[PATCH][NIH] nih_parse parsing framework
Scott James Remnant
scott at netsplit.com
Wed Feb 10 17:02:43 GMT 2010
On Wed, 2010-02-10 at 01:18 -0500, Casey Dahlin wrote:
> Well, after an exahusting series of rewrites and redesigns, the nih_parse
> framework is finally here!
>
> Basically this consists of a generic PEG
> (http://en.wikipedia.org/wiki/Parsing_expression_grammar) parser that accepts a
> grammar specification as input. As of right now that specification is given by
> defining a few static struct constants (see the testcase for examples). I'll be
> writing a utility to generate parsers from a DSL shortly.
>
Could you give some example as to its use?
I'm assuming that you're aiming this to replace the existing parser in
nih_config?
What benefit(s) does it have over the current recursive-descent code?
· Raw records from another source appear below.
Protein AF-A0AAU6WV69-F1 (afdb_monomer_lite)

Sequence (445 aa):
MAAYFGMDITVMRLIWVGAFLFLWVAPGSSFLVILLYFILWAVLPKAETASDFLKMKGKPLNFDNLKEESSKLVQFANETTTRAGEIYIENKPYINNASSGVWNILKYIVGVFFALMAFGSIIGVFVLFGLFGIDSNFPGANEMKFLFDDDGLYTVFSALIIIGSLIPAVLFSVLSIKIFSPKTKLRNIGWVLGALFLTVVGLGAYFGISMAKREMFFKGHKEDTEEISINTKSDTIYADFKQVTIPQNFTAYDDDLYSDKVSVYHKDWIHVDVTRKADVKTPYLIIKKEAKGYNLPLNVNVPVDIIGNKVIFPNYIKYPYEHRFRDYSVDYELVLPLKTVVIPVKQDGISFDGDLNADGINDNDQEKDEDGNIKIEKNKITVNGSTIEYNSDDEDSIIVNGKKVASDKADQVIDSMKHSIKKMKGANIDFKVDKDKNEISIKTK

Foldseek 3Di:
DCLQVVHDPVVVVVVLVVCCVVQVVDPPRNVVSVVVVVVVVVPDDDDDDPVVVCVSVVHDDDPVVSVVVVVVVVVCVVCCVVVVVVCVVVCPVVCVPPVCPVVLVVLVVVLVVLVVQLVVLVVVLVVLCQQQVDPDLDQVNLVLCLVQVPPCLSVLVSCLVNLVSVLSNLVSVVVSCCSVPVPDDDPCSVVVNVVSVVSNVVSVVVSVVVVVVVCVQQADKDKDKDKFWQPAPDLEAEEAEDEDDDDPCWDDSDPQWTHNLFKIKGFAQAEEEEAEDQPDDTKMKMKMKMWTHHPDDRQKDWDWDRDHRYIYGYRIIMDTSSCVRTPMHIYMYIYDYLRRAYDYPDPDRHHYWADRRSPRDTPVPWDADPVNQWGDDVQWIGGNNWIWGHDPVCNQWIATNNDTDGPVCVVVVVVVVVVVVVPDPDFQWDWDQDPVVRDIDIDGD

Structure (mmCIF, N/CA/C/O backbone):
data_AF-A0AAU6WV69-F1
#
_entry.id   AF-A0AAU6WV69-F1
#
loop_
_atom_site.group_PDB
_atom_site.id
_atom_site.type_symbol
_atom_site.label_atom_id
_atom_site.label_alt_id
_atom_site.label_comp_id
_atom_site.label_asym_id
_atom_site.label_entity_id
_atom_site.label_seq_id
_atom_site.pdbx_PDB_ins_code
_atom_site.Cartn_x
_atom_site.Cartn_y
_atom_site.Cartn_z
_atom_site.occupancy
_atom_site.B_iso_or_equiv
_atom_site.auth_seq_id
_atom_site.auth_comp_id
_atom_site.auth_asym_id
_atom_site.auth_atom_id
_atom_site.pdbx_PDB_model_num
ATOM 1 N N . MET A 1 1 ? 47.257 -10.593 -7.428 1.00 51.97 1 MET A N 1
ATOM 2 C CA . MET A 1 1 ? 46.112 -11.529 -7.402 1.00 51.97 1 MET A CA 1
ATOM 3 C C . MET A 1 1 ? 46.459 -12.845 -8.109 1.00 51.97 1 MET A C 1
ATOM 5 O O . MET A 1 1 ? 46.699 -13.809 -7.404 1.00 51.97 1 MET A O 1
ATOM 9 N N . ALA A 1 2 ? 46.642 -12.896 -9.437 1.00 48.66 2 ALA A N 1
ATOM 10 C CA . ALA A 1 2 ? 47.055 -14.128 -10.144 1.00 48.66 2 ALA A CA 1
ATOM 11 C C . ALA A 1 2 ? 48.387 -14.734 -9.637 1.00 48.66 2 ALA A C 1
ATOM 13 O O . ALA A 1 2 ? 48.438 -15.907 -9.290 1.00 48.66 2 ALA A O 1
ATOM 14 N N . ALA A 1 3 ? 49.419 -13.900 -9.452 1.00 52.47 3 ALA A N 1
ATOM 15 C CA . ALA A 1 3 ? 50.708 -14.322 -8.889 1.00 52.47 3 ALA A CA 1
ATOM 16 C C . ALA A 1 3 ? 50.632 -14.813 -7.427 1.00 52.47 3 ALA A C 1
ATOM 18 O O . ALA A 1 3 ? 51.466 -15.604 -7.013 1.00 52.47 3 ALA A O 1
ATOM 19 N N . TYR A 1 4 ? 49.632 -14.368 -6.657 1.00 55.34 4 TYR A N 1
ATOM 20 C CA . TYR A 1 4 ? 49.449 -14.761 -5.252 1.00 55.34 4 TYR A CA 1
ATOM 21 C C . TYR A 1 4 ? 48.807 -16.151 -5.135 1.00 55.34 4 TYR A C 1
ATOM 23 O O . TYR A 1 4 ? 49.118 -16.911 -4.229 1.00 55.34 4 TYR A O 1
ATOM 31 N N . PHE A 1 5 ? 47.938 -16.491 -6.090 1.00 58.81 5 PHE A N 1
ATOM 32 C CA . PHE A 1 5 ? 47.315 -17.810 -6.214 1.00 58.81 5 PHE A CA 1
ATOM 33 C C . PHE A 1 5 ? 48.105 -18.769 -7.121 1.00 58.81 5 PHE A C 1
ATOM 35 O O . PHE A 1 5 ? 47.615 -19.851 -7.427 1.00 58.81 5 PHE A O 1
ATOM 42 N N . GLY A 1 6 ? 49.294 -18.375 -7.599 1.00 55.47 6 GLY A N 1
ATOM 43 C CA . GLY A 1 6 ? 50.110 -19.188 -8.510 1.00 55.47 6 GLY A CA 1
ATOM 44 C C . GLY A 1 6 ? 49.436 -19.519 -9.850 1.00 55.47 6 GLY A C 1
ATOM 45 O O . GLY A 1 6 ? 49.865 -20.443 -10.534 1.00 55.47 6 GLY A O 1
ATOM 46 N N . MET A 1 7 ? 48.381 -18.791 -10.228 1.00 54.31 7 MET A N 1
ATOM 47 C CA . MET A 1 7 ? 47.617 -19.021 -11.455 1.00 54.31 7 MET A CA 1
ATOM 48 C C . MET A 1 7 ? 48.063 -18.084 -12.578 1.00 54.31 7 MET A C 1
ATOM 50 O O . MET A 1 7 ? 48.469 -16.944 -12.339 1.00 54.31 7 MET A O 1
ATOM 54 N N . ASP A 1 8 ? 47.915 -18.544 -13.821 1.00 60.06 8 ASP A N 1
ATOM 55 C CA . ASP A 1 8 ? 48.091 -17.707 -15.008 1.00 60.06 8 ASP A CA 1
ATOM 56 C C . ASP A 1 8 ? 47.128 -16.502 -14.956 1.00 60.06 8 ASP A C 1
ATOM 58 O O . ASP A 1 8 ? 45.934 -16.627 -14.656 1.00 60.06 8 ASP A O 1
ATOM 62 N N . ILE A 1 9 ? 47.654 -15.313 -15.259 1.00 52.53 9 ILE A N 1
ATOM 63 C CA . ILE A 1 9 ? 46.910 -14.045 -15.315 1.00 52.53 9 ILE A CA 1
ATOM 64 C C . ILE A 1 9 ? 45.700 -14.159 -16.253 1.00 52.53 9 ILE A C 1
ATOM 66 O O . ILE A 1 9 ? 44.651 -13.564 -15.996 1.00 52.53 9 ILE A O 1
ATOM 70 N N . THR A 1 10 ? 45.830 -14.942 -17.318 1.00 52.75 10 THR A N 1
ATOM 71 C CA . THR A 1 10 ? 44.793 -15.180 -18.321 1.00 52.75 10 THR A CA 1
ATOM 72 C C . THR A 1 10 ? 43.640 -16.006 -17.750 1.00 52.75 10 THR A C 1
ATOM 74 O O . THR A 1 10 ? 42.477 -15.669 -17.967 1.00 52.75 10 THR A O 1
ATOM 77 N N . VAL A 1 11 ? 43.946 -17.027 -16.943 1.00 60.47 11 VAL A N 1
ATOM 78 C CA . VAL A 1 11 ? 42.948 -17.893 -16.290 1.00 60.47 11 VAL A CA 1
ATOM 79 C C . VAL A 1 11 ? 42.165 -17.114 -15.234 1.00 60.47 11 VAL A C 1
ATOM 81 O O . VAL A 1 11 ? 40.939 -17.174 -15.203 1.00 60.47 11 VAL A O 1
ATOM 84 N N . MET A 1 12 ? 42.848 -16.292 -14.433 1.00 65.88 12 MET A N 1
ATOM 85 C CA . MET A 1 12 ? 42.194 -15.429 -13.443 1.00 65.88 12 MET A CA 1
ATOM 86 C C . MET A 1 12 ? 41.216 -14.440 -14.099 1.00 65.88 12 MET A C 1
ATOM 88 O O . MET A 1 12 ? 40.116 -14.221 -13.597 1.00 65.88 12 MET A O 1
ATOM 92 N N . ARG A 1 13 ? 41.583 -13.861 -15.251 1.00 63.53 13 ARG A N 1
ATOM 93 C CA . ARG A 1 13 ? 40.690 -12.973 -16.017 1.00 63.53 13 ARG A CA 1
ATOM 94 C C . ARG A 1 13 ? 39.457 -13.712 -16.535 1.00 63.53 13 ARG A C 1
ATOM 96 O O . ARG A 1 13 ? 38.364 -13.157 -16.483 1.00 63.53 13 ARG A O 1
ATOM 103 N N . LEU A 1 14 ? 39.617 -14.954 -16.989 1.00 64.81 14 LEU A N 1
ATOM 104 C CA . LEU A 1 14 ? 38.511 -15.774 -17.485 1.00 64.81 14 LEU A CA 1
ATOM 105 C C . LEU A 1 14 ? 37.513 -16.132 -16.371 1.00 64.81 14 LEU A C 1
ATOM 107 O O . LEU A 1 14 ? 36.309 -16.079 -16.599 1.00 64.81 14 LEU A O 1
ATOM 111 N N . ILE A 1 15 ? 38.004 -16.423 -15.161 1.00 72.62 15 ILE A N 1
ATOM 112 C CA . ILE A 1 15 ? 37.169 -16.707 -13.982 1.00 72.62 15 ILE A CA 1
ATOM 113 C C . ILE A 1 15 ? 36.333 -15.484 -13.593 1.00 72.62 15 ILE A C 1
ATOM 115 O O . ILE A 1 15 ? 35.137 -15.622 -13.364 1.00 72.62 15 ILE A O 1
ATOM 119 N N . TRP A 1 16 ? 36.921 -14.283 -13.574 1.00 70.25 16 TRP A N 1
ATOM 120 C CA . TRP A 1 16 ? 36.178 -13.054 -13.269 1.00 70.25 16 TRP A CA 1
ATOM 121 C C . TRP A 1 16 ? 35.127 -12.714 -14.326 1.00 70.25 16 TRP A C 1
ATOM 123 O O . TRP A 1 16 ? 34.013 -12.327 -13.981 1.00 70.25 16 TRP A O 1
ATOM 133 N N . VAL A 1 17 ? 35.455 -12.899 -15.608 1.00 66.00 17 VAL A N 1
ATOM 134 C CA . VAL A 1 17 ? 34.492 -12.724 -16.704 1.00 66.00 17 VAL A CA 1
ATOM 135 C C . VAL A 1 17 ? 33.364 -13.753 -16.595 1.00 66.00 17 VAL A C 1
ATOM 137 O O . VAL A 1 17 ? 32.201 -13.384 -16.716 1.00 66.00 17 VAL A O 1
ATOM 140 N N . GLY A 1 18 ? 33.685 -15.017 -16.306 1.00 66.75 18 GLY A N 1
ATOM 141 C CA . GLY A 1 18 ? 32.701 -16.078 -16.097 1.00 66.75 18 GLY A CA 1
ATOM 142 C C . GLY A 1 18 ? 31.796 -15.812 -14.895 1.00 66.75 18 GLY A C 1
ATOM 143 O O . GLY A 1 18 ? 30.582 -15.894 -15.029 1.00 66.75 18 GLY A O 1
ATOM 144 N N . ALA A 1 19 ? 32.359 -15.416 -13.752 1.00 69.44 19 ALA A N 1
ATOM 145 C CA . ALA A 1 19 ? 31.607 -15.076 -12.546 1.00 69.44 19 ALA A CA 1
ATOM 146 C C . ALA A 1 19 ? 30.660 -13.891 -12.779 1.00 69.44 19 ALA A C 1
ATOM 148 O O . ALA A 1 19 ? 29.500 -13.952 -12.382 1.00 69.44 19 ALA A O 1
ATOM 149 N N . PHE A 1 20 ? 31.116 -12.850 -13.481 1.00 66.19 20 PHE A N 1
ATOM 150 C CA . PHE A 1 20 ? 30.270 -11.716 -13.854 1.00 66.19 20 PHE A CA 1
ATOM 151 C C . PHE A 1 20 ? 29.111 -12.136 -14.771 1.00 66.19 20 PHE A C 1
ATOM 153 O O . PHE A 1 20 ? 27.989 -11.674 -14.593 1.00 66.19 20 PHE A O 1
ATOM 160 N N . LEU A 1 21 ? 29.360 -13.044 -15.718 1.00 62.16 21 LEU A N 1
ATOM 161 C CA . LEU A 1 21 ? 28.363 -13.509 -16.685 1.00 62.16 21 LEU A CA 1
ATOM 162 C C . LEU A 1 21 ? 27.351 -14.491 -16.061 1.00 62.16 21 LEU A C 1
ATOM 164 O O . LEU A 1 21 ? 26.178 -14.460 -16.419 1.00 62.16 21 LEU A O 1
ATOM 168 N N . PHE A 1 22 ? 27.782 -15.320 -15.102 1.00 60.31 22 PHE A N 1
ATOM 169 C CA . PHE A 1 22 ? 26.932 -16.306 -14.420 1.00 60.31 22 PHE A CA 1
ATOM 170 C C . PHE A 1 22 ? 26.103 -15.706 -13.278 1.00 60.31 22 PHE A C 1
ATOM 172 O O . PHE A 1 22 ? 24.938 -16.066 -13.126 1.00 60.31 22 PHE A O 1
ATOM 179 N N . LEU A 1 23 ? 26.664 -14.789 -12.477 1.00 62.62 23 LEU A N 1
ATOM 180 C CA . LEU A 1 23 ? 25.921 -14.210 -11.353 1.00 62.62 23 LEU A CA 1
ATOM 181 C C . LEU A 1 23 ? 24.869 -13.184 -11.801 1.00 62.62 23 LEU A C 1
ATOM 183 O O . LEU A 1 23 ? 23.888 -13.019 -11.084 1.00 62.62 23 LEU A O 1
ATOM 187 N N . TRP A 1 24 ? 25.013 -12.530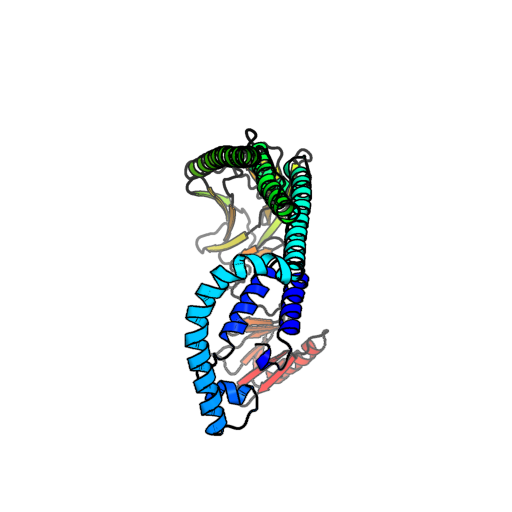 -12.964 1.00 58.69 24 TRP A N 1
ATOM 188 C CA . TRP A 1 24 ? 24.158 -11.405 -13.402 1.00 58.69 24 TRP A CA 1
ATOM 189 C C . TRP A 1 24 ? 22.650 -11.718 -13.486 1.00 58.69 24 TRP A C 1
ATOM 191 O O . TRP A 1 24 ? 21.826 -10.811 -13.412 1.00 58.69 24 TRP A O 1
ATOM 201 N N . VAL A 1 25 ? 22.260 -12.988 -13.629 1.00 56.12 25 VAL A N 1
ATOM 202 C CA . VAL A 1 25 ? 20.844 -13.392 -13.755 1.00 56.12 25 VAL A CA 1
ATOM 203 C C . VAL A 1 25 ? 20.066 -13.229 -12.436 1.00 56.12 25 VAL A C 1
ATOM 205 O O . VAL A 1 25 ? 18.843 -13.114 -12.461 1.00 56.12 25 VAL A O 1
ATOM 208 N N . ALA A 1 26 ? 20.746 -13.164 -11.287 1.00 56.81 26 ALA A N 1
ATOM 209 C CA . ALA A 1 26 ? 20.096 -12.963 -9.992 1.00 56.81 26 ALA A CA 1
ATOM 210 C C . ALA A 1 26 ? 19.944 -11.460 -9.646 1.00 56.81 26 ALA A C 1
ATOM 212 O O . ALA A 1 26 ? 20.932 -10.724 -9.690 1.00 56.81 26 ALA A O 1
ATOM 213 N N . PRO A 1 27 ? 18.753 -10.970 -9.251 1.00 44.84 27 PRO A N 1
ATOM 214 C CA . PRO A 1 27 ? 18.577 -9.587 -8.797 1.00 44.84 27 PRO A CA 1
ATOM 215 C C . PRO A 1 27 ? 19.514 -9.263 -7.617 1.00 44.84 27 PRO A C 1
ATOM 217 O O . PRO A 1 27 ? 19.546 -9.994 -6.632 1.00 44.84 27 PRO A O 1
ATOM 220 N N . GLY A 1 28 ? 20.297 -8.181 -7.716 1.00 55.31 28 GLY A N 1
ATOM 221 C CA . GLY A 1 28 ? 21.240 -7.733 -6.671 1.00 55.31 28 GLY A CA 1
ATOM 222 C C . GLY A 1 28 ? 22.680 -8.259 -6.787 1.00 55.31 28 GLY A C 1
ATOM 223 O O . GLY A 1 28 ? 23.579 -7.751 -6.115 1.00 55.31 28 GLY A O 1
ATOM 224 N N . SER A 1 29 ? 22.949 -9.214 -7.678 1.00 58.78 29 SER A N 1
ATOM 225 C CA . SER A 1 29 ? 24.264 -9.856 -7.804 1.00 58.78 29 SER A CA 1
ATOM 226 C C . SER A 1 29 ? 25.323 -8.985 -8.489 1.00 58.78 29 SER A C 1
ATOM 228 O O . SER A 1 29 ? 26.496 -9.045 -8.128 1.00 58.78 29 SER A O 1
ATOM 230 N N . SER A 1 30 ? 24.939 -8.134 -9.443 1.00 58.50 30 SER A N 1
ATOM 231 C CA . SER A 1 30 ? 25.886 -7.330 -10.228 1.00 58.50 30 SER A CA 1
ATOM 232 C C . SER A 1 30 ? 26.641 -6.317 -9.369 1.00 58.50 30 SER A C 1
ATOM 234 O O . SER A 1 30 ? 27.842 -6.113 -9.546 1.00 58.50 30 SER A O 1
ATOM 236 N N . PHE A 1 31 ? 25.941 -5.716 -8.401 1.00 58.47 31 PHE A N 1
ATOM 237 C CA . PHE A 1 31 ? 26.545 -4.821 -7.418 1.00 58.47 31 PHE A CA 1
ATOM 238 C C . PHE A 1 31 ? 27.442 -5.597 -6.445 1.00 58.47 31 PHE A C 1
ATOM 240 O O . PHE A 1 31 ? 28.553 -5.158 -6.159 1.00 58.47 31 PHE A O 1
ATOM 247 N N . LEU A 1 32 ? 27.017 -6.794 -6.024 1.00 59.28 32 LEU A N 1
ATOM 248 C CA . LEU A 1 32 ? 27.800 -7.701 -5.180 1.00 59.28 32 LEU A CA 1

What is missing? At first glance, the error reporting seems rather less
- reducing all errors to just a "parse error"?
> One aside: trying to get this on launchpad I get:
>
> bzr: ERROR:
> CHKInventoryRepository('lp-64613584:///~scott/libnih/trunk/.bzr/repository')
> is not compatible with
> KnitPackRepository('lp-64613584:///~cjdahlin/libnih/nih-parse/.bzr/repository')
> different serializers
>
> What's the fix for that?
>
What version of bzr are you using? What version is your branch?
Your patch doesn't apply to current trunk:
patching file Makefile.am
Hunk #1 FAILED at 25.
Hunk #2 FAILED at 58.
Hunk #3 FAILED at 95.
3 out of 3 hunks FAILED -- saving rejects to file Makefile.am.rej
patching file errors.h
Hunk #1 FAILED at 42.
Hunk #2 FAILED at 62.
2 out of 2 hunks FAILED -- saving rejects to file errors.h.rej
patching file parse.c
patching file parse.h
patching file tests/test_parse.c
Please clean this up ;-) Otherwise I can't give a full review.
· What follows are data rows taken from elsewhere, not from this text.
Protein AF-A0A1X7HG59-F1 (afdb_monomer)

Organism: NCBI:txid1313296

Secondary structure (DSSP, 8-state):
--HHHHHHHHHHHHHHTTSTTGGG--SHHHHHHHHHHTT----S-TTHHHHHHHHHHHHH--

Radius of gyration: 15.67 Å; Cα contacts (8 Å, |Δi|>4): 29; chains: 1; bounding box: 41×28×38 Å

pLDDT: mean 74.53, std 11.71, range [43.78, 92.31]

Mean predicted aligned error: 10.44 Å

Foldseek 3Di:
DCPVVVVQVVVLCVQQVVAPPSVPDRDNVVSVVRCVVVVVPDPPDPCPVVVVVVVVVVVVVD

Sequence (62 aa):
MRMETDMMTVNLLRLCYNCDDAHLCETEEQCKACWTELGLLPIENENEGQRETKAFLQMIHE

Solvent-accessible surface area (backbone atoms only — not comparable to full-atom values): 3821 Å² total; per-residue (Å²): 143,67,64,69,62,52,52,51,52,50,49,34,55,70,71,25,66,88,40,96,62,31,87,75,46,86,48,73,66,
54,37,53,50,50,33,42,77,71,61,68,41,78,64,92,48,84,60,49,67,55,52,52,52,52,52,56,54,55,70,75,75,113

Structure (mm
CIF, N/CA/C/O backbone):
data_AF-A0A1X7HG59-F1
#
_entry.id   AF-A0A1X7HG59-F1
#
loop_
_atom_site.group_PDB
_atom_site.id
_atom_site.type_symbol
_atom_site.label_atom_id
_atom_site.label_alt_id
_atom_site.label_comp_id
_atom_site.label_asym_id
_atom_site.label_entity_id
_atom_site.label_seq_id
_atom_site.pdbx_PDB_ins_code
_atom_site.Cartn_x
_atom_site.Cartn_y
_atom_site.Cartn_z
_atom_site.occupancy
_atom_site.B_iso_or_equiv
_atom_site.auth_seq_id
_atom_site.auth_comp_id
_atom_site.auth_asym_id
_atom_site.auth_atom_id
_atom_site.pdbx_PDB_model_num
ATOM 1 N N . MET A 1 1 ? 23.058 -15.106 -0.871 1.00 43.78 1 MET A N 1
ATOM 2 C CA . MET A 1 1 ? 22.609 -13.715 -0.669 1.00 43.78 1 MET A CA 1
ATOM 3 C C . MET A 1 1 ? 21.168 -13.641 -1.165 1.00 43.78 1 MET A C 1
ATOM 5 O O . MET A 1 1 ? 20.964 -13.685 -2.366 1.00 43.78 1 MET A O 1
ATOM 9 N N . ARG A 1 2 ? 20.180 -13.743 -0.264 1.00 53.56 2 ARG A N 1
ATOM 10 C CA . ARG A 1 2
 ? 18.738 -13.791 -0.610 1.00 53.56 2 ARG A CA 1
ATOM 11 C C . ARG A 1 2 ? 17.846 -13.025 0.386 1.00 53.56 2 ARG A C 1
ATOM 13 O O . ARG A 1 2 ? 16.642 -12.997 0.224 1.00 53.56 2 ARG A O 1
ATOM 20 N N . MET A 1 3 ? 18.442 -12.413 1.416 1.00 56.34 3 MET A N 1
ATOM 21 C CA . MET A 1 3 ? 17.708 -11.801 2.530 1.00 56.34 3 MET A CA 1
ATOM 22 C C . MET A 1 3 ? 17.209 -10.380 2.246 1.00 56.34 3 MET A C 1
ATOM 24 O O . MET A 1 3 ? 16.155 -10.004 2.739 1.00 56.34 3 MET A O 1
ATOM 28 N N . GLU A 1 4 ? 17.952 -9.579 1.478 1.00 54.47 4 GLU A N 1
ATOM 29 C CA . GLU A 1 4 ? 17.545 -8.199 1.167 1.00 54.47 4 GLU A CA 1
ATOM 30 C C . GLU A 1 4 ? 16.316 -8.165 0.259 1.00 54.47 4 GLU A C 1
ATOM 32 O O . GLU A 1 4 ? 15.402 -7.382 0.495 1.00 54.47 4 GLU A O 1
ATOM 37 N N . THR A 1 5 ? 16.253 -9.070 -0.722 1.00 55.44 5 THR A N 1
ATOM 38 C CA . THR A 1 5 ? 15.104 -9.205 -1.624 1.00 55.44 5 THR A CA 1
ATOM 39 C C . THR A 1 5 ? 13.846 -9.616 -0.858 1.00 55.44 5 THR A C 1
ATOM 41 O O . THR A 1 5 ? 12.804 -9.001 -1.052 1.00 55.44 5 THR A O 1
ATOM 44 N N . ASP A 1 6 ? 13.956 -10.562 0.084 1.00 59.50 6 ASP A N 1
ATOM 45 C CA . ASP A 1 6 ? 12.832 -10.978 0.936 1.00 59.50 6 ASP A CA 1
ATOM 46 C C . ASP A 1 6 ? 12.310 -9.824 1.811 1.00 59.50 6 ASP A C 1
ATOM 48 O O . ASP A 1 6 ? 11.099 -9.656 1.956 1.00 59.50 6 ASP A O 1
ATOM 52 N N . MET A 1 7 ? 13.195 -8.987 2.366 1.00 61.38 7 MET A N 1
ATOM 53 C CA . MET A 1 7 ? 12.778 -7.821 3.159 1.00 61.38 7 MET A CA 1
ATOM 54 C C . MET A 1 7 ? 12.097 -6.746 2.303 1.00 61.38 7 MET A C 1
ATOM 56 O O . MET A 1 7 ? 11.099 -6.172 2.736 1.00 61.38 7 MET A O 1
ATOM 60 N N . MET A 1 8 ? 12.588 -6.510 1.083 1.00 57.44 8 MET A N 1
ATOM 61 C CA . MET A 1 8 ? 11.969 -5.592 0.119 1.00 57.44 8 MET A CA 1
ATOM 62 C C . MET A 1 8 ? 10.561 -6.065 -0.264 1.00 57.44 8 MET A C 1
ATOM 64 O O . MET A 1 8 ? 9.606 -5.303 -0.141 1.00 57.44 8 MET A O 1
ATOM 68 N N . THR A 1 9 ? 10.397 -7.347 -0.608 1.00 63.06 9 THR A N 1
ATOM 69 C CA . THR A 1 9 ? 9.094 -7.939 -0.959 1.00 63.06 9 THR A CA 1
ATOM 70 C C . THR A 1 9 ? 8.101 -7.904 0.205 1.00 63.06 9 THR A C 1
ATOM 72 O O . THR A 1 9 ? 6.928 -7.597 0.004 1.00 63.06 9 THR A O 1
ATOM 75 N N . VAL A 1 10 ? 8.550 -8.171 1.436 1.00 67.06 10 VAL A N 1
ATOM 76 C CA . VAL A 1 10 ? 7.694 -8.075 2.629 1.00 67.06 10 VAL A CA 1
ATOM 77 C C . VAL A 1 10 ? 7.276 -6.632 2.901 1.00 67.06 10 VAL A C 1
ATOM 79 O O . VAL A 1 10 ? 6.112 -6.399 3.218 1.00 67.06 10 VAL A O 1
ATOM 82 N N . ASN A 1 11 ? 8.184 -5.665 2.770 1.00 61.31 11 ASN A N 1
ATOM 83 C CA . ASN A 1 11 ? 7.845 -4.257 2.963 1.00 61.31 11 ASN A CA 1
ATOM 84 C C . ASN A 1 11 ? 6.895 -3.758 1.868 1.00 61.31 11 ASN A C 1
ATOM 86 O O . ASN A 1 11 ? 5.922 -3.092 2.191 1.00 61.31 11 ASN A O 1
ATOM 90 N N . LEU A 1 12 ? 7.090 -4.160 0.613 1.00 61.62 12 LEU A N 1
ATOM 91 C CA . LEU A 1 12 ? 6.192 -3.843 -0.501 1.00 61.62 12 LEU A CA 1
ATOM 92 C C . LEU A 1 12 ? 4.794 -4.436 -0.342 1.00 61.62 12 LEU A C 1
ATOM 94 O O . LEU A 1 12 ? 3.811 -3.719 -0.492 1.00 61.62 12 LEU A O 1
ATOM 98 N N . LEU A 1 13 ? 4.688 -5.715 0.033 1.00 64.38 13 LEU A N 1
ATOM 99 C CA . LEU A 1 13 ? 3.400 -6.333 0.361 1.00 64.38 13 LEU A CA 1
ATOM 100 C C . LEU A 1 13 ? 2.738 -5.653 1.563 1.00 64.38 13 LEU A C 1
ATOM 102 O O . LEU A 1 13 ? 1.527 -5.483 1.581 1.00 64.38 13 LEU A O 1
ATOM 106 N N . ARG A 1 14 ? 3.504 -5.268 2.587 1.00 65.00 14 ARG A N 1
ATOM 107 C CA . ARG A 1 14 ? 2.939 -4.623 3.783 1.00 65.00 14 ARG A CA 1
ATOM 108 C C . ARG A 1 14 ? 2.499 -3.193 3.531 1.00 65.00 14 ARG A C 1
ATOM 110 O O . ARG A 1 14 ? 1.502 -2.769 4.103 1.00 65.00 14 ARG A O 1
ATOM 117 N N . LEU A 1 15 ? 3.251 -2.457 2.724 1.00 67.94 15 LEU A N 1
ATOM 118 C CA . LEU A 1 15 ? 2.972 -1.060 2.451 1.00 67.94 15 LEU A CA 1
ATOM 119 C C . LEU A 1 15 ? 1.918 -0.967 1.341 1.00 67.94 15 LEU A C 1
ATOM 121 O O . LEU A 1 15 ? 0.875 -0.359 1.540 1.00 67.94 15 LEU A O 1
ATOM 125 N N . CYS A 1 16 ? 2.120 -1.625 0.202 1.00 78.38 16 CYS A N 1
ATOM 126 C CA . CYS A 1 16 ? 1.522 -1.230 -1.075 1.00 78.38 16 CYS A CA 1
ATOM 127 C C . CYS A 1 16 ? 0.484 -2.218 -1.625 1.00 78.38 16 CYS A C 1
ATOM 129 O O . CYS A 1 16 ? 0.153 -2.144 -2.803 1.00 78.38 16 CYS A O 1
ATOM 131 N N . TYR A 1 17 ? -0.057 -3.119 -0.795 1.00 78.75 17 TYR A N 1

Have you ensured that all of the added code is covered by test cases?
> +test_parse_SOURCES = tests/test_parse.c
> +test_parse_LDFLAGS = -static
> +test_parse_LDADD = libnih.la
> +
This is out of order, the rest of the tests are in the same order as
declared in SOURCES above.
> + * XOR:
> + * @a: first condition,
> + * @b: second condition.
> + *
> + * True if EXACTLY ONE of @a and @b is true.
> + **/
> +#define XOR(a,b) ((!(a) && (b)) || (!(b) && (a)))
> +
>
There are much better ways to express XOR in C; and there are ways to
write the macro which don't rely on multiple expansion of the
parameters. This smells like the kind of thing that should go in
nih/macros.h as nih_xor()
> +{
> +#define RECURSIVE_LOCALS \
> + size_t iter; \
> + NihParseSymbolChildRef *child; \
> + NihParseSymbolChildRef *parent_ref; \
> + NihParseNode *ret; \
> + const char *old_pos; \
> + size_t old_len; \
> + size_t times; \
> + int alt_matched; \
> + size_t nth_time; \
> + int success; \
> + NihParseNode *tail; \
> + NihParseNode *parent
> +
> =+ RECURSIVE_LOCALS;
>
UGH.
I really don't like this.
Btw coding style says the "*" belongs with the type, not the variable
name.
> + struct frame {
> + struct frame *prev;
> + void *retpoint;
> +
> + NihParseSymbol *symbol;
> +
> + RECURSIVE_LOCALS;
> + } *frame = NULL;
> +
This is a stack frame on the stack?! What's the point?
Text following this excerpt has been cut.